(Data extracted from a collection)

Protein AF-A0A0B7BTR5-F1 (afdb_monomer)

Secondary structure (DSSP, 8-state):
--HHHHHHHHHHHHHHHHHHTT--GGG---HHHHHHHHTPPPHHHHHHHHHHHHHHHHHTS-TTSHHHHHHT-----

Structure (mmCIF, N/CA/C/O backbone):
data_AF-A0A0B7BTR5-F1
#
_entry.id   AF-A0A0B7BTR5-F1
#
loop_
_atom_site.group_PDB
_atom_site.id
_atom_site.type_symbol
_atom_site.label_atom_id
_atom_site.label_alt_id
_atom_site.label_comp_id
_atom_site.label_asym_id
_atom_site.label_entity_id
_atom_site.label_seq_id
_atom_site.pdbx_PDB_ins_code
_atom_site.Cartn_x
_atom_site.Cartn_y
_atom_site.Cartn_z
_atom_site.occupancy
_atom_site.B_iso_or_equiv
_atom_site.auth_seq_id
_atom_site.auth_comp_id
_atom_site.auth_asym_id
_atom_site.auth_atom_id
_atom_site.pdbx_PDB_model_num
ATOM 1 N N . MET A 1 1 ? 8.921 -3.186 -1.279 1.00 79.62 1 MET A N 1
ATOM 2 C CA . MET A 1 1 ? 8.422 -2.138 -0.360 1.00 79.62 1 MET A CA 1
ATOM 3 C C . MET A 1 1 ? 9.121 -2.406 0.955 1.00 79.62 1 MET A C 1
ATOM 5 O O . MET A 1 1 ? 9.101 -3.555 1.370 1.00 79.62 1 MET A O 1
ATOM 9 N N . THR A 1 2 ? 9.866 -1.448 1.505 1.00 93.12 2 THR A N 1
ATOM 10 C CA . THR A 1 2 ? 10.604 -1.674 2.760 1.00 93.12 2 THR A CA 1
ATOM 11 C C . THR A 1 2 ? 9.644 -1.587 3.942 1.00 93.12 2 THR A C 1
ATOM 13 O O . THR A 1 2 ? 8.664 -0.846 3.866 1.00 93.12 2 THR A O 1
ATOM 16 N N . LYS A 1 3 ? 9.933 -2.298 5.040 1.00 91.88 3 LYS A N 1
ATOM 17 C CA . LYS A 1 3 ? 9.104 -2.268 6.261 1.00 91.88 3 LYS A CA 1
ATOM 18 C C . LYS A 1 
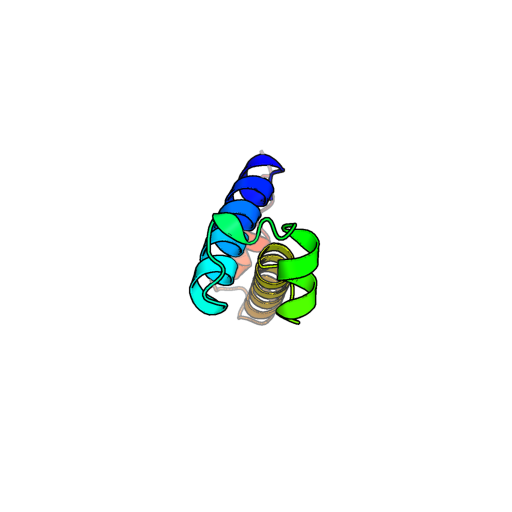3 ? 8.877 -0.842 6.790 1.00 91.88 3 LYS A C 1
ATOM 20 O O . LYS A 1 3 ? 7.784 -0.533 7.250 1.00 91.88 3 LYS A O 1
ATOM 25 N N . ASP A 1 4 ? 9.873 0.037 6.663 1.00 95.88 4 ASP A N 1
ATOM 26 C CA . ASP A 1 4 ? 9.760 1.456 7.038 1.00 95.88 4 ASP A CA 1
ATOM 27 C C . ASP A 1 4 ? 8.677 2.194 6.229 1.00 95.88 4 ASP A C 1
ATOM 29 O O . ASP A 1 4 ? 7.802 2.850 6.795 1.00 95.88 4 ASP A O 1
ATOM 33 N N . ILE A 1 5 ? 8.677 2.029 4.902 1.00 94.50 5 ILE A N 1
ATOM 34 C CA . ILE A 1 5 ? 7.668 2.643 4.029 1.00 94.50 5 ILE A CA 1
ATOM 35 C C . ILE A 1 5 ? 6.276 2.076 4.337 1.00 94.50 5 ILE A C 1
ATOM 37 O O . ILE A 1 5 ? 5.301 2.826 4.341 1.00 94.50 5 ILE A O 1
ATOM 41 N N . GLU A 1 6 ? 6.169 0.774 4.617 1.00 93.31 6 GLU A N 1
ATOM 42 C CA . GLU A 1 6 ? 4.895 0.148 5.004 1.00 93.31 6 GLU A CA 1
ATOM 43 C C . GLU A 1 6 ? 4.345 0.738 6.303 1.00 93.31 6 GLU A C 1
ATOM 45 O O . GLU A 1 6 ? 3.171 1.100 6.358 1.00 93.31 6 GLU A O 1
ATOM 50 N N . SER A 1 7 ? 5.199 0.911 7.314 1.00 92.94 7 SER A N 1
ATOM 51 C CA . SER A 1 7 ? 4.817 1.519 8.592 1.00 92.94 7 SER A CA 1
ATOM 52 C C . SER A 1 7 ? 4.308 2.953 8.414 1.00 92.94 7 SER A C 1
ATOM 54 O O . SER A 1 7 ? 3.226 3.300 8.894 1.00 92.94 7 SER A O 1
ATOM 56 N N . LYS A 1 8 ? 5.026 3.773 7.633 1.00 94.94 8 LYS A N 1
ATOM 57 C CA . LYS A 1 8 ? 4.625 5.158 7.328 1.00 94.94 8 LYS A CA 1
ATOM 58 C C . LYS A 1 8 ? 3.286 5.227 6.595 1.00 94.94 8 LYS A C 1
ATOM 60 O O . LYS A 1 8 ? 2.450 6.070 6.921 1.00 94.94 8 LYS A O 1
ATOM 65 N N . LEU A 1 9 ? 3.061 4.330 5.636 1.00 94.50 9 LEU A N 1
ATOM 66 C CA . LEU A 1 9 ? 1.794 4.241 4.910 1.00 94.50 9 LEU A CA 1
ATOM 67 C C . LEU A 1 9 ? 0.635 3.833 5.826 1.00 94.50 9 LEU A C 1
ATOM 69 O O . LEU A 1 9 ? -0.423 4.455 5.766 1.00 94.50 9 LEU A O 1
ATOM 73 N N . ASN A 1 10 ? 0.841 2.852 6.705 1.00 91.25 10 ASN A N 1
ATOM 74 C CA . ASN A 1 10 ? -0.177 2.421 7.665 1.00 91.25 10 ASN A CA 1
ATOM 75 C C . ASN A 1 10 ? -0.525 3.541 8.662 1.00 91.25 10 ASN A C 1
ATOM 77 O O . ASN A 1 10 ? -1.698 3.762 8.962 1.00 91.25 10 ASN A O 1
ATOM 81 N N . ALA A 1 11 ? 0.475 4.286 9.148 1.00 92.25 11 ALA A N 1
ATOM 82 C CA . ALA A 1 11 ? 0.259 5.431 10.033 1.00 92.25 11 ALA A CA 1
ATOM 83 C C . ALA A 1 11 ? -0.537 6.551 9.341 1.00 92.25 11 ALA A C 1
ATOM 85 O O . ALA A 1 11 ? -1.483 7.093 9.921 1.00 92.25 11 ALA A O 1
ATOM 86 N N . PHE A 1 12 ? -0.193 6.863 8.087 1.00 93.50 12 PHE A N 1
ATOM 87 C CA . PHE A 1 12 ? -0.942 7.811 7.263 1.00 93.50 12 PHE A CA 1
ATOM 88 C C . PHE A 1 12 ? -2.401 7.372 7.087 1.00 93.50 12 PHE A C 1
ATOM 90 O O . PHE A 1 12 ? -3.322 8.148 7.334 1.00 93.50 12 PHE A O 1
ATOM 97 N N . GLU A 1 13 ? -2.613 6.112 6.723 1.00 93.88 13 GLU A N 1
ATOM 98 C CA . GLU A 1 13 ? -3.938 5.549 6.494 1.00 93.88 13 GLU A CA 1
ATOM 99 C C . GLU A 1 13 ? -4.804 5.569 7.764 1.00 93.88 13 GLU A C 1
ATOM 101 O O . GLU A 1 13 ? -5.948 6.020 7.721 1.00 93.88 13 GLU A O 1
ATOM 106 N N . ASN A 1 14 ? -4.243 5.189 8.916 1.00 92.06 14 ASN A N 1
ATOM 107 C CA . ASN A 1 14 ? -4.939 5.250 10.204 1.00 92.06 14 ASN A CA 1
ATOM 108 C C . ASN A 1 14 ? -5.326 6.687 10.586 1.00 92.06 14 ASN A C 1
ATOM 110 O O . ASN A 1 14 ? -6.419 6.913 11.109 1.00 92.06 14 ASN A O 1
ATOM 114 N N . ARG A 1 15 ? -4.464 7.674 10.302 1.00 92.81 15 ARG A N 1
ATOM 115 C CA . ARG A 1 15 ? -4.780 9.095 10.515 1.00 92.81 15 ARG A CA 1
ATOM 116 C C . ARG A 1 15 ? -5.945 9.544 9.630 1.00 92.81 15 ARG A C 1
ATOM 118 O O . ARG A 1 15 ? -6.836 10.242 10.112 1.00 92.81 15 ARG A O 1
ATOM 125 N N . CYS A 1 16 ? -5.956 9.139 8.360 1.00 93.69 16 CYS A N 1
ATOM 126 C CA . CYS A 1 16 ? -7.058 9.426 7.443 1.00 93.69 16 CYS A CA 1
ATOM 127 C C . CYS A 1 16 ? -8.368 8.784 7.911 1.00 93.69 16 CYS A C 1
ATOM 129 O O . CYS A 1 16 ? -9.377 9.479 7.995 1.00 93.69 16 CYS A O 1
ATOM 131 N N . LEU A 1 17 ? -8.350 7.499 8.276 1.00 93.56 17 LEU A N 1
ATOM 132 C CA . LEU A 1 17 ? -9.540 6.785 8.741 1.00 93.56 17 LEU A CA 1
ATOM 133 C C . LEU A 1 17 ? -10.141 7.396 10.007 1.00 93.56 17 LEU A C 1
ATOM 135 O O . LEU A 1 17 ? -11.351 7.602 10.060 1.00 93.56 17 LEU A O 1
ATOM 139 N N . ARG A 1 18 ? -9.309 7.750 10.996 1.00 93.25 18 ARG A N 1
ATOM 140 C CA . ARG A 1 18 ? -9.773 8.442 12.212 1.00 93.25 18 ARG A CA 1
ATOM 141 C C . ARG A 1 18 ? -10.481 9.753 11.880 1.00 93.25 18 ARG A C 1
ATOM 143 O O . ARG A 1 18 ? -11.523 10.039 12.458 1.00 93.25 18 ARG A O 1
ATOM 150 N N . LYS A 1 19 ? -9.949 10.517 10.920 1.00 93.88 19 LYS A N 1
ATOM 151 C CA . LYS A 1 19 ? -10.561 11.775 10.474 1.00 93.88 19 LYS A CA 1
ATOM 152 C C . LYS A 1 19 ? -11.877 11.547 9.722 1.00 93.88 19 LYS A C 1
ATOM 154 O O . LYS A 1 19 ? -12.834 12.265 9.977 1.
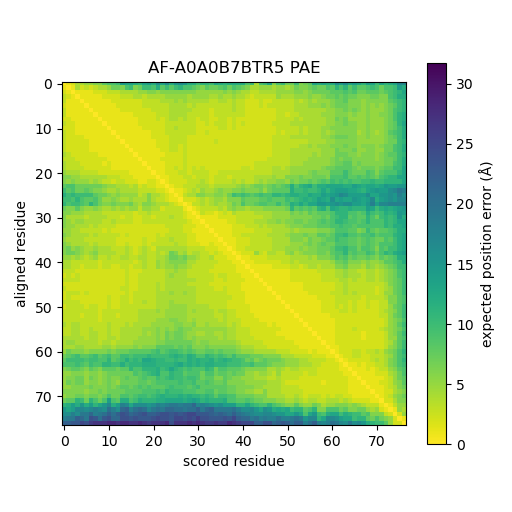00 93.88 19 LYS A O 1
ATOM 159 N N . ILE A 1 20 ? 
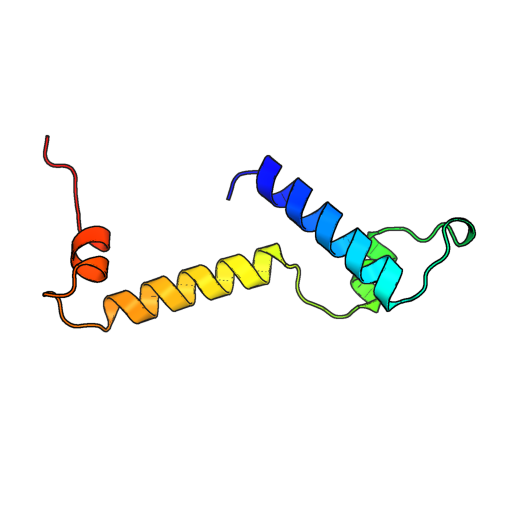-11.929 10.564 8.821 1.00 94.06 20 ILE A N 1
ATOM 160 C CA . ILE A 1 20
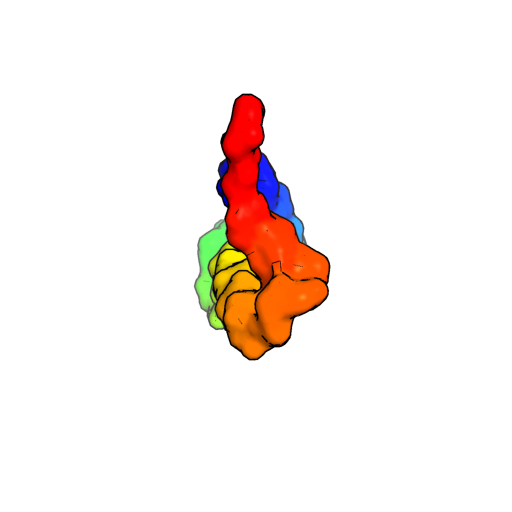 ? -13.128 10.242 8.026 1.00 94.06 20 ILE A CA 1
ATOM 161 C C . ILE A 1 20 ? -14.263 9.741 8.923 1.00 94.06 20 ILE A C 1
ATOM 163 O O . ILE A 1 20 ? -15.401 10.164 8.763 1.00 94.06 20 ILE A O 1
ATOM 167 N N . MET A 1 21 ? -13.949 8.875 9.887 1.00 92.38 21 MET A N 1
ATOM 168 C CA . MET A 1 21 ? -14.928 8.328 10.830 1.00 92.38 21 MET A CA 1
ATOM 169 C C . MET A 1 21 ? -15.198 9.244 12.031 1.00 92.38 21 MET A C 1
ATOM 171 O O . MET A 1 21 ? -15.930 8.853 12.933 1.00 92.38 21 MET A O 1
ATOM 175 N N . ASN A 1 22 ? -14.611 10.445 12.052 1.00 93.94 22 ASN A N 1
ATOM 176 C CA . ASN A 1 22 ? -14.771 11.436 13.116 1.00 93.94 22 ASN A CA 1
ATOM 177 C C . ASN A 1 22 ?
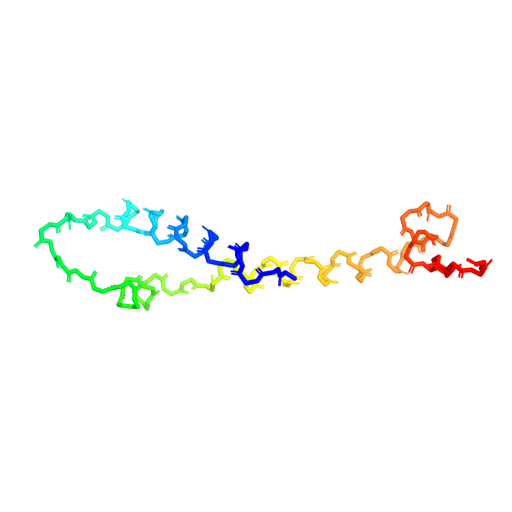 -14.467 10.902 14.533 1.00 93.94 22 ASN A C 1
ATOM 179 O O . ASN A 1 22 ? -15.119 11.284 15.501 1.00 93.94 22 ASN A O 1
ATOM 183 N N . ILE A 1 23 ? -13.470 10.021 14.657 1.00 92.62 23 ILE A N 1
ATOM 184 C CA . ILE A 1 23 ? -13.094 9.401 15.934 1.00 92.62 23 ILE A CA 1
ATOM 185 C C . ILE A 1 23 ? -12.283 10.399 16.749 1.00 92.62 23 ILE A C 1
ATOM 187 O O . ILE A 1 23 ? -11.180 10.799 16.350 1.00 92.62 23 ILE A O 1
ATOM 191 N N . LYS A 1 24 ? -12.810 10.771 17.913 1.00 90.12 24 LYS A N 1
ATOM 192 C CA . LYS A 1 24 ? -12.119 11.666 18.840 1.00 90.12 24 LYS A CA 1
ATOM 193 C C . LYS A 1 24 ? -11.017 10.929 19.597 1.00 90.12 24 LYS A C 1
ATOM 195 O O . LYS A 1 24 ? -11.023 9.
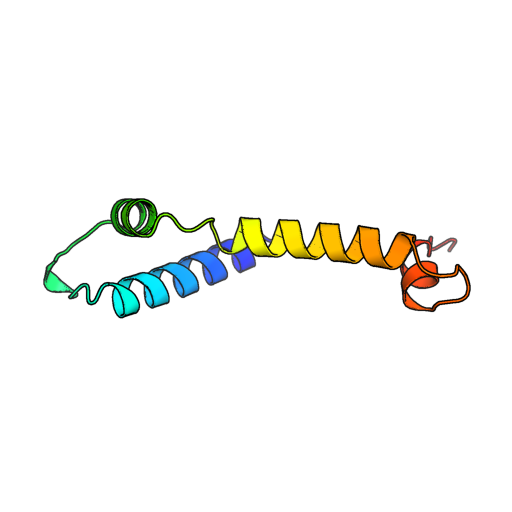710 19.752 1.00 90.12 24 LYS A O 1
ATOM 200 N N . TRP A 1 25 ? -10.045 11.688 20.095 1.00 83.12 25 TRP A N 1
ATOM 201 C CA . TRP A 1 25 ? -8.909 11.137 20.842 1.00 83.12 25 TRP A CA 1
ATOM 202 C C . TRP A 1 25 ? -9.335 10.419 22.136 1.00 83.12 25 TRP A C 1
ATOM 204 O O . TRP A 1 25 ? -8.661 9.484 22.555 1.00 83.12 25 TRP A O 1
ATOM 214 N N . ASN A 1 26 ? -10.461 10.818 22.734 1.00 90.62 26 ASN A N 1
ATOM 215 C CA . ASN A 1 26 ? -11.003 10.252 23.970 1.00 90.62 26 ASN A CA 1
ATOM 216 C C . ASN A 1 26 ? -11.854 8.987 23.758 1.00 90.62 26 ASN A C 1
ATOM 218 O O . ASN A 1 26 ? -12.273 8.377 24.734 1.00 90.62 26 ASN A O 1
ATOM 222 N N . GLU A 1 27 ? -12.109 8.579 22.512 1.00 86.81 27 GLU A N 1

=== EXERCISE DESCRIPTION ===
Go to the line above holding "ATOM 161 C C", then copy exactly each line down to and including the one holding "ATOM 216 C C", leaving pictures out.

=== EXERCISE OUTPUT ===
ATOM 161 C C . ILE A 1 20 ? -14.263 9.741 8.923 1.00 94.06 20 ILE A C 1
ATOM 163 O O . ILE A 1 20 ? -15.401 10.164 8.763 1.00 94.06 20 ILE A O 1
ATOM 167 N N . MET A 1 21 ? -13.949 8.875 9.887 1.00 92.38 21 MET A N 1
ATOM 168 C CA . MET A 1 21 ? -14.928 8.328 10.830 1.00 92.38 21 MET A CA 1
ATOM 169 C C . MET A 1 21 ? -15.198 9.244 12.031 1.00 92.38 21 MET A C 1
ATOM 171 O O . MET A 1 21 ? -15.930 8.853 12.933 1.00 92.38 21 MET A O 1
ATOM 175 N N . ASN A 1 22 ? -14.611 10.445 12.052 1.00 93.94 22 ASN A N 1
ATOM 176 C CA . ASN A 1 22 ? -14.771 11.436 13.116 1.00 93.94 22 ASN A CA 1
ATOM 177 C C . ASN A 1 22 ?
 -14.467 10.902 14.533 1.00 93.94 22 ASN A C 1
ATOM 179 O O . ASN A 1 22 ? -15.119 11.284 15.501 1.00 93.94 22 ASN A O 1
ATOM 183 N N . ILE A 1 23 ? -13.470 10.021 14.657 1.00 92.62 23 ILE A N 1
ATOM 184 C CA . ILE A 1 23 ? -13.094 9.401 15.934 1.00 92.62 23 ILE A CA 1
ATOM 185 C C . ILE A 1 23 ? -12.283 10.399 16.749 1.00 92.62 23 ILE A C 1
ATOM 187 O O . ILE A 1 23 ? -11.180 10.799 16.350 1.00 92.62 23 ILE A O 1
ATOM 191 N N . LYS A 1 24 ? -12.810 10.771 17.913 1.00 90.12 24 LYS A N 1
ATOM 192 C CA . LYS A 1 24 ? -12.119 11.666 18.840 1.00 90.12 24 LYS A CA 1
ATOM 193 C C . LYS A 1 24 ? -11.017 10.929 19.597 1.00 90.12 24 LYS A C 1
ATOM 195 O O . LYS A 1 24 ? -11.023 9.
710 19.752 1.00 90.12 24 LYS A O 1
ATOM 200 N N . TRP A 1 25 ? -10.045 11.688 20.095 1.00 83.12 25 TRP A N 1
ATOM 201 C CA . TRP A 1 25 ? -8.909 11.137 20.842 1.00 83.12 25 TRP A CA 1
ATOM 202 C C . TRP A 1 25 ? -9.335 10.419 22.136 1.00 83.12 25 TRP A C 1
ATOM 204 O O . TRP A 1 25 ? -8.661 9.484 22.555 1.00 83.12 25 TRP A O 1
ATOM 214 N N . ASN A 1 26 ? -10.461 10.818 22.734 1.00 90.62 26 ASN A N 1
ATOM 215 C CA . ASN A 1 26 ? -11.003 10.252 23.970 1.00 90.62 26 ASN A CA 1
ATOM 216 C C . ASN A 1 26 ? -11.854 8.987 23.758 1.00 90.62 26 ASN A C 1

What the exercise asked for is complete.